Bekaii-Saab: If ILD is suspected, evaluations should include a chest x-ray and then a high-resolution CT scan. In our institution, we do consult with the pulmonologist. They have to be involved. You want to rule out reversible causes, like infections.

If you suspect ILD, then interruption of trastuzumab deruxtecan—or any drug that can cause ILD—needs to be immediate. Depending on the symptoms, you [make] prompt intervention with steroids, with glucocorticoids, when appropriate, especially if the patient is requiring oxygen or there is evidence of significant inflammation. It’s important to keep in mind that, even as you’re [ordering] consultations and tests, intervention with steroids may help reduce the severity of the complication and may even cut down on the risk of developing further damage to the lungs.

For any agent that causes ILD, and specifically these antibody-drug conjugates, we have to keep in mind that about half of the patients will not see any improvement in ILD [once it develops], so this will be the new baseline. A small percentage of patients [will] unfortunately die, but hopefully with catching this early and intervening early, we won’t see any further death from this complication.

Traina: If I suspect that a patient has interstitial lung disease, maybe an incidental finding on their routine imaging, where they are clinically symptomatic with dyspnea, cough, or fevers, I am inclined to involve pulmonary quite early in that disease course.

The first step in managing the ILD symptoms is discontinuing the offending agent, so hold therapy. Then depending on the grade and whether a patient is asymptomatic or not, there are guidelines for instituting systemic steroids to reduce that inflammation. A steroid taper needs to be quite slow and over a period of several weeks, even as far as 4 weeks on steroids, to see improvement in symptoms.

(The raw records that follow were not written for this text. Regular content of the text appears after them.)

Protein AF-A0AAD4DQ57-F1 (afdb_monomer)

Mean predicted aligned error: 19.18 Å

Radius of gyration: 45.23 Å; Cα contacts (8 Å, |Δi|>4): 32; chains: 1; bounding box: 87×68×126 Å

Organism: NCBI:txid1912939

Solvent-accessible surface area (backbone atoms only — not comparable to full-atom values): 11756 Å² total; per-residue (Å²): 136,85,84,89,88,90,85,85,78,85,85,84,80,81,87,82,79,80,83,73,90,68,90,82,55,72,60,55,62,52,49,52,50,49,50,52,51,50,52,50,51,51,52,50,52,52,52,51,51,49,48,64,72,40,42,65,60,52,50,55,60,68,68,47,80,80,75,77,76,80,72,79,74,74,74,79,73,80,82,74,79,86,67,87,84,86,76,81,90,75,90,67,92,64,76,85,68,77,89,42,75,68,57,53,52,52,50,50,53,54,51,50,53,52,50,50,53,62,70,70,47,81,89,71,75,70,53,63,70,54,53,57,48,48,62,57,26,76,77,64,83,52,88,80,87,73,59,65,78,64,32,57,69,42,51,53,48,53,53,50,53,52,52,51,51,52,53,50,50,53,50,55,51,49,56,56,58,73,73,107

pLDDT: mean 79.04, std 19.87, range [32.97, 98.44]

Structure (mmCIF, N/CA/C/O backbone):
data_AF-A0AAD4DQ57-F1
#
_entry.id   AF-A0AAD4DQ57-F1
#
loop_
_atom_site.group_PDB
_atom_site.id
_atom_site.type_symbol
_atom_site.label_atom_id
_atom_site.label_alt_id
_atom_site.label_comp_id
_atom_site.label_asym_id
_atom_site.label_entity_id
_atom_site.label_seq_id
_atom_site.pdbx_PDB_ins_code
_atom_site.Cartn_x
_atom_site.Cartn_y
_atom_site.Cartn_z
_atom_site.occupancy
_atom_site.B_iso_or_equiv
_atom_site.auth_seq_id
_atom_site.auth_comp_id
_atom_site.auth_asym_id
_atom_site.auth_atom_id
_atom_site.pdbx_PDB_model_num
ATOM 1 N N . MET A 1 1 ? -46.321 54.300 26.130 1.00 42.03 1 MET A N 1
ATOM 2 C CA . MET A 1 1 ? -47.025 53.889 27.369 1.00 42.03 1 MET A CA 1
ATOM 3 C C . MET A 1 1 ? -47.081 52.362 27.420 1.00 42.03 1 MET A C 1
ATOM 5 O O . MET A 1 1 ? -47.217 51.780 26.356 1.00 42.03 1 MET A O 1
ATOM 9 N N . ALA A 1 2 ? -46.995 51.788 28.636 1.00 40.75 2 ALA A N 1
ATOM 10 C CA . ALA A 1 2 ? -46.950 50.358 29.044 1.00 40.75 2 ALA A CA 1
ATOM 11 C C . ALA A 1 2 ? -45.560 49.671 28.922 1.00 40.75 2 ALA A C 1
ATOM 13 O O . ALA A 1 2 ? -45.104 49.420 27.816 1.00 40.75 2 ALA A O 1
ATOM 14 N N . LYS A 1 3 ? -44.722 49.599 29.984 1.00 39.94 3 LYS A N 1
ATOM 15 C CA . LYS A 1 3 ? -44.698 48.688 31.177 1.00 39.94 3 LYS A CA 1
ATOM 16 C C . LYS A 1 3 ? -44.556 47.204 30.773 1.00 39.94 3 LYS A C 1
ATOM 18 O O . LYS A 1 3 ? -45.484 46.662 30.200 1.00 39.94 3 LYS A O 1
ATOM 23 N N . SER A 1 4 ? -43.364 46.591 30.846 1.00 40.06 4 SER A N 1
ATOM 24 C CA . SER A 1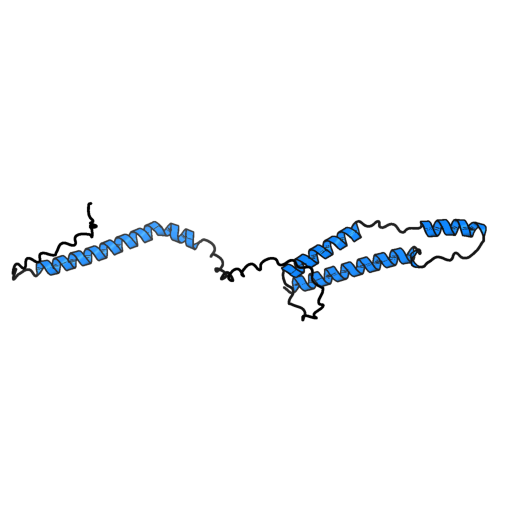 4 ? -42.717 45.934 32.014 1.00 40.06 4 SER A CA 1
ATOM 25 C C . SER A 1 4 ? -43.596 44.889 32.715 1.00 40.06 4 SER A C 1
ATOM 27 O O . SER A 1 4 ? -44.591 45.280 33.319 1.00 40.06 4 SER A O 1
ATOM 29 N N . LEU A 1 5 ? -43.215 43.600 32.678 1.00 38.50 5 LEU A N 1
ATOM 30 C CA . LEU A 1 5 ? -42.584 42.888 33.809 1.00 38.50 5 LEU A CA 1
ATOM 31 C C . LEU A 1 5 ? -42.369 41.392 33.473 1.00 38.50 5 LEU A C 1
ATOM 33 O O . LEU A 1 5 ? -43.255 40.726 32.946 1.00 38.50 5 LEU A O 1
ATOM 37 N N . ALA A 1 6 ? -41.189 40.871 33.807 1.00 43.31 6 ALA A N 1
ATOM 38 C CA . ALA A 1 6 ? -40.843 39.451 33.787 1.00 43.31 6 ALA A CA 1
ATOM 39 C C .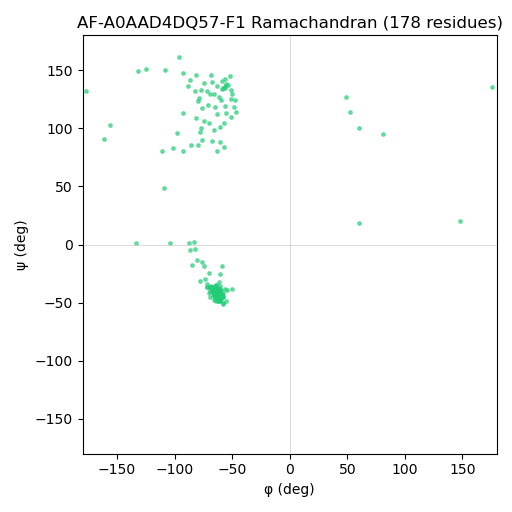 ALA A 1 6 ? -41.234 38.766 35.106 1.00 43.31 6 ALA A C 1
ATOM 41 O O . ALA A 1 6 ? -40.975 39.343 36.159 1.00 43.31 6 ALA A O 1
ATOM 42 N N . HIS A 1 7 ? -41.730 37.523 35.070 1.00 34.03 7 HIS A N 1
ATOM 43 C CA . HIS A 1 7 ? -41.501 36.515 36.122 1.00 34.03 7 HIS A CA 1
ATOM 44 C C . HIS A 1 7 ? -42.134 35.169 35.763 1.00 34.03 7 HIS A C 1
ATOM 46 O O . HIS A 1 7 ? -43.318 35.140 35.459 1.00 34.03 7 HIS A O 1
ATOM 52 N N . HIS A 1 8 ? -41.373 34.079 35.899 1.00 32.97 8 HIS A N 1
ATOM 53 C CA . HIS A 1 8 ? -41.802 32.840 36.569 1.00 32.97 8 HIS A CA 1
ATOM 54 C C . HIS A 1 8 ? -40.549 32.024 36.946 1.00 32.97 8 HIS A C 1
ATOM 56 O O . HIS A 1 8 ? -40.058 31.237 36.137 1.00 32.97 8 HIS A O 1
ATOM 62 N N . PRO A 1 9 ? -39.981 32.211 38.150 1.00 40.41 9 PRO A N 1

Changes in imaging can take even longer. A grade 1 ILD could present with an asymptomatic patient with only some ground glass opacity seen on imaging and you can take a long period of time for that imaging to resolve. Nevertheless, the recommendations would be to hold drug.

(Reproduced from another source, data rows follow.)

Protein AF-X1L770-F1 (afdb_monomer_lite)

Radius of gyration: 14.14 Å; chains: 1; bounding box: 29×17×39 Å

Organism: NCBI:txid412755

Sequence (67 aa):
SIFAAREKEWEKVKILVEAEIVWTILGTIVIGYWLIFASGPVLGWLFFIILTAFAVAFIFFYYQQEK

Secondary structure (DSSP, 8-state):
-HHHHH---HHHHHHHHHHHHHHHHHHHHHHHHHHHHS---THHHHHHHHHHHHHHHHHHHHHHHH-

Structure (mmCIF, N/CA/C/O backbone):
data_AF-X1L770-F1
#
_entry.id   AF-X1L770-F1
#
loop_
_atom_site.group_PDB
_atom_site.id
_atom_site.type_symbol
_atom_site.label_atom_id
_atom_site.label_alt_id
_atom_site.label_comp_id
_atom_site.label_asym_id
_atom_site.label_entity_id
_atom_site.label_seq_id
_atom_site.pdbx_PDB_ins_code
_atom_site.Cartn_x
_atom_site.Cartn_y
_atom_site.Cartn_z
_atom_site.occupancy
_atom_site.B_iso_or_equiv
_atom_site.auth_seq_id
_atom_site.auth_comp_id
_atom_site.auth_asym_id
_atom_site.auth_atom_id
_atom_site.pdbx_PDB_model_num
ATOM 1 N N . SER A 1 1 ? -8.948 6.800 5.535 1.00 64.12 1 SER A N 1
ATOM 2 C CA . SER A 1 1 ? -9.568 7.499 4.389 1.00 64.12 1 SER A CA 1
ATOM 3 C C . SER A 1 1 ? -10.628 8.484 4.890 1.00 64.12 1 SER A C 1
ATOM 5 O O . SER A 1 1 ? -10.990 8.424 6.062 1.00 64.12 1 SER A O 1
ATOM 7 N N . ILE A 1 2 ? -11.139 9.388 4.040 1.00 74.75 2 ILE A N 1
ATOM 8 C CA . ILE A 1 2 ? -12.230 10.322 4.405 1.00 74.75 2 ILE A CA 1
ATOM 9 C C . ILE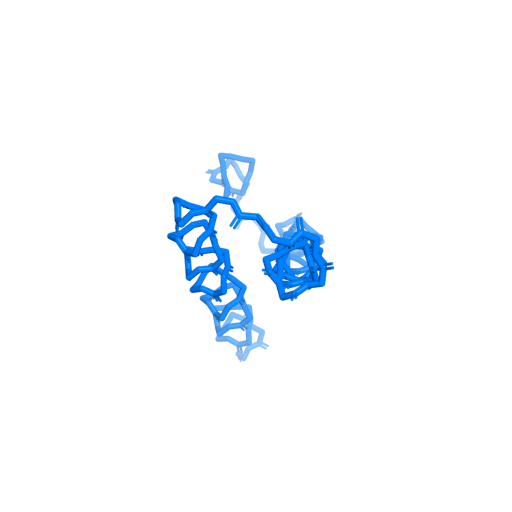 A 1 2 ? -13.479 9.582 4.909 1.00 74.75 2 ILE A C 1
ATOM 11 O O . ILE A 1 2 ? -14.152 10.063 5.814 1.00 74.75 2 ILE A O 1
ATOM 15 N N . PHE A 1 3 ? -13.763 8.397 4.363 1.00 70.81 3 PHE A N 1
ATOM 16 C CA . PHE A 1 3 ? -14.890 7.569 4.790 1.00 70.81 3 PHE A CA 1
ATOM 17 C C . PHE A 1 3 ? -14.712 7.047 6.221 1.00 70.81 3 PHE A C 1
ATOM 19 O O . PHE A 1 3 ? -15.651 7.116 7.005 1.00 70.81 3 PHE A O 1
ATOM 26 N N . ALA A 1 4 ? -13.494 6.639 6.594 1.00 72.38 4 ALA A N 1
ATOM 27 C CA . ALA A 1 4 ? -13.173 6.245 7.967 1.00 72.38 4 ALA A CA 1
ATOM 28 C C . ALA A 1 4 ? -13.275 7.415 8.963 1.00 72.38 4 ALA A C 1
ATOM 30 O O . ALA A 1 4 ? -13.666 7.216 10.102 1.00 72.38 4 ALA A O 1
ATOM 31 N N . ALA A 1 5 ? -12.963 8.647 8.545 1.00 76.19 5 ALA A N 1
ATOM 32 C CA . ALA A 1 5 ? -13.019 9.817 9.428 1.00 76.19 5 ALA A CA 1
ATOM 33 C C . ALA A 1 5 ? -14.453 10.240 9.806 1.00 76.19 5 ALA A C 1
ATOM 35 O O . ALA A 1 5 ? -14.636 11.031 10.732 1.00 76.19 5 ALA A O 1
ATOM 36 N N . ARG A 1 6 ? -15.466 9.751 9.077 1.00 77.19 6 ARG A N 1
ATOM 37 C CA . ARG A 1 6 ? -16.878 10.072 9.327 1.00 77.19 6 ARG A CA 1
ATOM 38 C C . ARG A 1 6 ? -17.520 9.165 10.373 1.00 77.19 6 ARG A C 1
ATOM 40 O O . ARG A 1 6 ? -18.435 9.631 11.039 1.00 77.19 6 ARG A O 1
ATOM 47 N N . GLU A 1 7 ? -17.013 7.944 10.546 1.00 81.69 7 GLU A N 1
ATOM 48 C CA . GLU A 1 7 ? -17.562 6.969 11.488 1.00 81.69 7 GLU A CA 1
ATOM 49 C C . GLU A 1 7 ? -16.658 6.768 12.699 1.00 81.69 7 GLU A C 1
ATOM 51 O O . GLU A 1 7 ? -15.453 6.569 12.585 1.00 81.69 7 GLU A O 1
ATOM 56 N N . LYS A 1 8 ? -17.267 6.828 13.888 1.00 77.19 8 LYS A N 1
ATOM 57 C CA . LYS A 1 8 ? -16.563 6.679 15.172 1.00 77.19 8 LYS A CA 1
ATOM 58 C C . LYS A 1 8 ? -16.518 5.235 15.669 1.00 77.19 8 LYS A C 1
ATOM 60 O O . LYS A 1 8 ? -15.730 4.924 16.554 1.00 77.19 8 LYS A O 1
ATOM 65 N N . GLU A 1 9 ? -17.373 4.370 15.129 1.00 83.62 9 GLU A N 1
ATOM 66 C CA . GLU A 1 9 ? -17.437 2.958 15.500 1.00 83.62 9 GLU A CA 1
ATOM 67 C C . GLU A 1 9 ? -16.395 2.162 14.716 1.00 83.62 9 GLU A C 1
ATOM 69 O O . GLU A 1 9 ? -16.476 2.042 13.492 1.00 83.62 9 GLU A O 1
ATOM 74 N N . TRP A 1 10 ? -15.434 1.585 15.439 1.00 82.31 10 TRP A N 1
ATOM 75 C CA . TRP A 1 10 ? -14.360 0.791 14.848 1.00 82.31 10 TRP A CA 1
ATOM 76 C C . TRP A 1 10 ? -14.886 -0.376 14.004 1.00 82.31 10 TRP A C 1
ATOM 78 O O . TRP A 1 10 ? -14.370 -0.601 12.917 1.00 82.31 10 TRP A O 1
ATOM 88 N N . GLU A 1 11 ? -15.960 -1.055 14.424 1.00 84.06 11 GLU A N 1
ATOM 89 C CA . GLU A 1 11 ? -16.529 -2.182 13.668 1.00 84.06 11 GLU A CA 1
ATOM 90 C C . GLU A 1 11 ? -16.964 -1.802 12.245 1.00 84.06 11 GLU A C 1
ATOM 92 O O . GLU A 1 11 ? -16.728 -2.557 11.303 1.00 84.06 11 GLU A O 1
ATOM 97 N N . LYS A 1 12 ? -17.533 -0.604 12.057 1.00 82.06 12 LYS A N 1
ATOM 98 C CA . LYS A 1 12 ? -17.930 -0.106 10.729 1.00 82.06 12 LYS A CA 1
ATOM 99 C C . LYS A 1 12 ? -16.726 0.288 9.875 1.00 82.06 12 LYS A C 1
ATOM 101 O O . LYS A 1 12 ? -16.763 0.174 8.652 1.00 82.06 12 LYS A O 1
ATOM 106 N N . VAL A 1 13 ? -15.658 0.755 10.517 1.00 86.81 13 VAL A N 1
ATOM 107 C CA . VAL A 1 13 ? -14.414 1.180 9.862 1.00 86.81 13 VAL A CA 1
ATOM 108 C C . VAL A 1 13 ? -13.514 -0.018 9.536 1.00 86.81 13 VAL A C 1
ATOM 110 O O . VAL A 1 13 ? -12.767 0.039 8.561 1.00 86.81 13 VAL A O 1
ATOM 113 N N . LYS A 1 14 ? -13.620 -1.120 10.287 1.00 87.81 14 LYS A N 1
ATOM 114 C CA . LYS A 1 14 ? -12.782 -2.319 10.157 1.00 87.81 14 LYS A CA 1
ATOM 115 C C . LYS A 1 14 ? -12.789 -2.883 8.737 1.00 87.81 14 LYS A C 1
ATOM 117 O O . LYS A 1 14 ? -11.730 -3.001 8.130 1.00 87.81 14 LYS A O 1
ATOM 122 N N . ILE A 1 15 ? -13.977 -3.125 8.177 1.00 89.25 15 ILE A N 1
ATOM 123 C CA . ILE A 1 15 ? -14.142 -3.671 6.815 1.00 89.25 15 ILE A CA 1
ATOM 124 C C . ILE A 1 15 ? -13.498 -2.750 5.771 1.00 89.25 15 ILE A C 1
ATOM 126 O O . ILE A 1 15 ? -12.871 -3.206 4.816 1.00 89.25 15 ILE A O 1
ATOM 130 N N . LEU A 1 16 ? -13.630 -1.435 5.956 1.00 90.38 16 LEU A N 1
ATOM 131 C CA . LEU A 1 16 ? -13.028 -0.454 5.062 1.00 90.38 16 LEU A CA 1
ATOM 132 C C . LEU A 1 16 ? -11.496 -0.486 5.150 1.00 90.38 16 LEU A C 1
ATOM 134 O O . LEU A 1 16 ? -10.833 -0.429 4.120 1.00 90.38 16 LEU A O 1
ATOM 138 N N . VAL A 1 17 ? -10.929 -0.594 6.354 1.00 90.44 17 VAL A N 1
ATOM 139 C CA . VAL A 1 17 ? -9.473 -0.700 6.545 1.00 90.44 17 VAL A CA 1
ATOM 140 C C . VAL A 1 17 ? -8.938 -2.003 5.952 1.00 90.44 17 VAL A C 1
ATOM 142 O O . VAL A 1 17 ? -7.925 -1.970 5.261 1.00 90.44 17 VAL A O 1
ATOM 145 N N . GLU A 1 18 ? -9.627 -3.129 6.143 1.00 91.25 18 GLU A N 1
ATOM 146 C CA . GLU A 1 18 ? -9.270 -4.409 5.515 1.00 91.25 18 GLU A CA 1
ATOM 147 C C . GLU A 1 18 ? -9.268 -4.304 3.982 1.00 91.25 18 GLU A C 1
ATOM 149 O O . GLU A 1 18 ? -8.318 -4.742 3.331 1.00 91.25 18 GLU A O 1
ATOM 154 N N . ALA A 1 19 ? -10.279 -3.654 3.397 1.00 92.88 19 ALA A N 1
ATOM 155 C CA . ALA A 1 19 ? -10.334 -3.411 1.958 1.00 92.88 19 ALA A CA 1
ATOM 156 C C . ALA A 1 19 ? -9.178 -2.517 1.468 1.00 92.88 19 ALA A C 1
ATOM 158 O O . ALA A 1 19 ? -8.569 -2.810 0.438 1.00 92.88 19 ALA A O 1
ATOM 159 N N . GLU A 1 20 ? -8.834 -1.460 2.210 1.00 92.38 20 GLU A N 1
ATOM 160 C CA . GLU A 1 20 ? -7.699 -0.575 1.902 1.00 92.38 20 GLU A CA 1
ATOM 161 C C . GLU A 1 20 ? -6.357 -1.319 1.999 1.00 92.38 20 GLU A C 1
ATOM 163 O O . GLU A 1 20 ? -5.488 -1.125 1.148 1.00 92.38 20 GLU A O 1
ATOM 168 N N . ILE A 1 21 ? -6.190 -2.225 2.971 1.00 93.75 21 ILE A N 1
ATOM 169 C CA . ILE A 1 21 ? -5.009 -3.098 3.081 1.00 93.75 21 ILE A CA 1
ATOM 170 C C . ILE A 1 21 ? -4.897 -3.993 1.845 1.00 93.75 21 ILE A C 1
ATOM 172 O O . ILE A 1 21 ? -3.853 -4.021 1.193 1.00 93.75 21 ILE A O 1
ATOM 176 N N . VAL A 1 22 ? -5.973 -4.698 1.484 1.00 95.25 22 VAL A N 1
ATOM 177 C CA . VAL A 1 22 ? -5.978 -5.581 0.307 1.00 95.25 22 VAL A CA 1
ATOM 178 C C . VAL A 1 22 ? -5.657 -4.785 -0.958 1.00 95.25 22 VAL A C 1
ATOM 180 O O . VAL A 1 22 ? -4.801 -5.190 -1.747 1.00 95.25 22 VAL A O 1
ATOM 183 N N . TRP A 1 23 ? -6.291 -3.625 -1.137 1.00 93.75 23 TRP A N 1
ATOM 184 C CA . TRP A 1 23 ? -6.092 -2.793 -2.319 1.00 93.75 23 TRP A CA 1
ATOM 185 C C . TRP A 1 23 ? -4.677 -2.214 -2.408 1.00 93.75 23 TRP A C 1
ATOM 187 O O . TRP A 1 23 ? -4.067 -2.238 -3.478 1.00 93.75 23 TRP A O 1
ATOM 197 N N . THR A 1 24 ? -4.115 -1.738 -1.296 1.00 94.62 24 THR A N 1
ATOM 198 C CA . THR A 1 24 ? -2.749 -1.190 -1.272 1.00 94.62 24 THR A CA 1
ATOM 199 C C . THR A 1 24 ? -1.690 -2.266 -1.507 1.00 94.62 24 THR A C 1
ATOM 201 O O . THR A 1 24 ? -0.732 -2.011 -2.244 1.00 94.62 24 THR A O 1
ATOM 204 N N . ILE A 1 25 ? -1.874 -3.484 -0.984 1.00 95.69 25 ILE A N 1
ATOM 205 C CA . ILE A 1 25 ? -0.993 -4.627 -1.278 1.00 95.69 25 ILE A CA 1
ATOM 206 C C . ILE A 1 25 ? -1.057 -4.984 -2.767 1.00 95.69 25 ILE A C 1
ATOM 208 O O . ILE A 1 25 ? -0.017 -5.080 -3.422 1.00 95.69 25 ILE A O 1
ATOM 212 N N . LEU A 1 26 ? -2.262 -5.139 -3.323 1.00 96.50 26 LEU A N 1
ATOM 213 C CA . LEU A 1 26 ? -2.438 -5.465 -4.740 1.00 96.50 26 LEU A CA 1
ATOM 214 C C . LEU A 1 26 ? -1.844 -4.379 -5.643 1.00 96.50 26 LEU A C 1
ATOM 216 O O . LEU A 1 26 ? -1.093 -4.697 -6.564 1.00 96.50 26 LEU A O 1
ATOM 220 N N . GLY A 1 27 ? -2.111 -3.104 -5.351 1.00 94.56 27 GLY A N 1
ATOM 221 C CA . GLY A 1 27 ? -1.542 -1.978 -6.091 1.00 94.56 27 GLY A CA 1
ATOM 2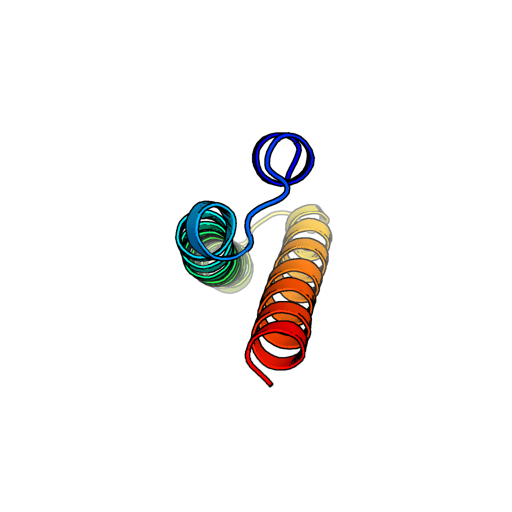22 C C . GLY A 1 27 ? -0.013 -1.963 -6.051 1.00 94.56 27 GLY A C 1
ATOM 223 O O . GLY A 1 27 ? 0.626 -1.736 -7.079 1.00 94.56 27 GLY A O 1
ATOM 224 N N . THR A 1 28 ? 0.578 -2.285 -4.897 1.00 95.81 28 THR A N 1
ATOM 225 C CA . THR A 1 28 ? 2.035 -2.416 -4.743 1.00 95.81 28 THR A CA 1
ATOM 226 C C . THR A 1 28 ? 2.591 -3.532 -5.630 1.00 95.81 28 THR A C 1
ATOM 228 O O . THR A 1 28 ? 3.564 -3.309 -6.351 1.00 95.81 28 THR A O 1
ATOM 231 N N . ILE A 1 29 ? 1.958 -4.711 -5.641 1.00 96.31 29 ILE A N 1
ATOM 232 C CA . ILE A 1 29 ? 2.376 -5.849 -6.479 1.00 96.31 29 ILE A CA 1
ATOM 233 C C . ILE A 1 29 ? 2.271 -5.500 -7.968 1.00 96.31 29 ILE A C 1
ATOM 235 O O . ILE A 1 29 ? 3.208 -5.754 -8.724 1.00 96.31 29 ILE A O 1
ATOM 239 N N . VAL A 1 30 ? 1.161 -4.890 -8.393 1.00 95.81 30 VAL A N 1
ATOM 240 C CA . VAL A 1 30 ? 0.925 -4.514 -9.796 1.00 95.81 30 VAL A CA 1
ATOM 241 C C . VAL A 1 30 ? 1.954 -3.492 -10.278 1.00 95.81 30 VAL A C 1
ATOM 243 O O . VAL A 1 30 ? 2.555 -3.685 -11.336 1.00 95.81 30 VAL A O 1
ATOM 246 N N . ILE A 1 31 ? 2.207 -2.431 -9.502 1.00 95.12 31 ILE A N 1
ATOM 247 C CA . ILE A 1 31 ? 3.237 -1.445 -9.853 1.00 95.12 31 ILE A CA 1
ATOM 248 C C . ILE A 1 31 ? 4.630 -2.078 -9.849 1.00 95.12 31 ILE A C 1
ATOM 250 O O . ILE A 1 31 ? 5.410 -1.813 -10.762 1.00 95.12 31 ILE A O 1
ATOM 254 N N . GLY A 1 32 ? 4.942 -2.928 -8.867 1.00 95.38 32 GLY A N 1
ATOM 255 C CA . GLY A 1 32 ? 6.225 -3.627 -8.808 1.00 95.38 32 GLY A CA 1
ATOM 256 C C . GLY A 1 32 ? 6.451 -4.500 -10.042 1.00 95.38 32 GLY A C 1
ATOM 257 O O . GLY A 1 32 ? 7.510 -4.435 -10.665 1.00 95.38 32 GLY A O 1
ATOM 258 N N . TYR A 1 33 ? 5.427 -5.249 -10.458 1.00 95.50 33 TYR A N 1
ATOM 259 C CA . TYR A 1 33 ? 5.470 -6.044 -11.681 1.00 95.50 33 TYR A CA 1
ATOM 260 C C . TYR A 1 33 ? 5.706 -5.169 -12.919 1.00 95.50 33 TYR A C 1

Discussing Benefits and Risks of Treatment With Patients

OncLive^®: How do you discuss the benefits and potential risks of treatment with your patients?

Traina: As we face later and later lines of therapy for patients with advanced HER2-positive metastatic breast cancer, we’ve been looking for drugs that could really change the natural history and improve the outcomes for these patients.

Our institution participated in the very early and most recent studies with trastuzumab deruxtecan, and I have treated patients with this really powerful agent. One of the most impressive takeaways is the incredible responses seen and the efficacy of this drug in patients that were heavily pretreated for HER2-positive metastatic disease. To have a drug like trastuzumab deruxtecan that has clearly shown benefit with tremendous response rates, progression-free survival, and really compelling data, is a wonderful benefit for our patients.

When we take on the potential risk of interstitial lung disease, we need to have that conversation with our patients around risk/benefit balance. Patients have been symptomatically improved with the use of this drug when their cancer is under better control and looking at all of the data in its totality, having trastuzumab deruxtecan is 1 of the drugs I can offer my patients in a later line setting is a huge advantage.

Taking a look at the data in its totality, having a drug that has such clinical benefit for patients in later lines of HER2-postive metastatic breast cancer, that benefit seems to outweigh the small potential risk of interstitial lung disease.

It’s important to have these conversations together with our patients so that they’re aware of the potential risks, but also the tremendous benefit from having an active agent. We are all the better for having this drug available to our patients who have seen a number of prior lines of therapy.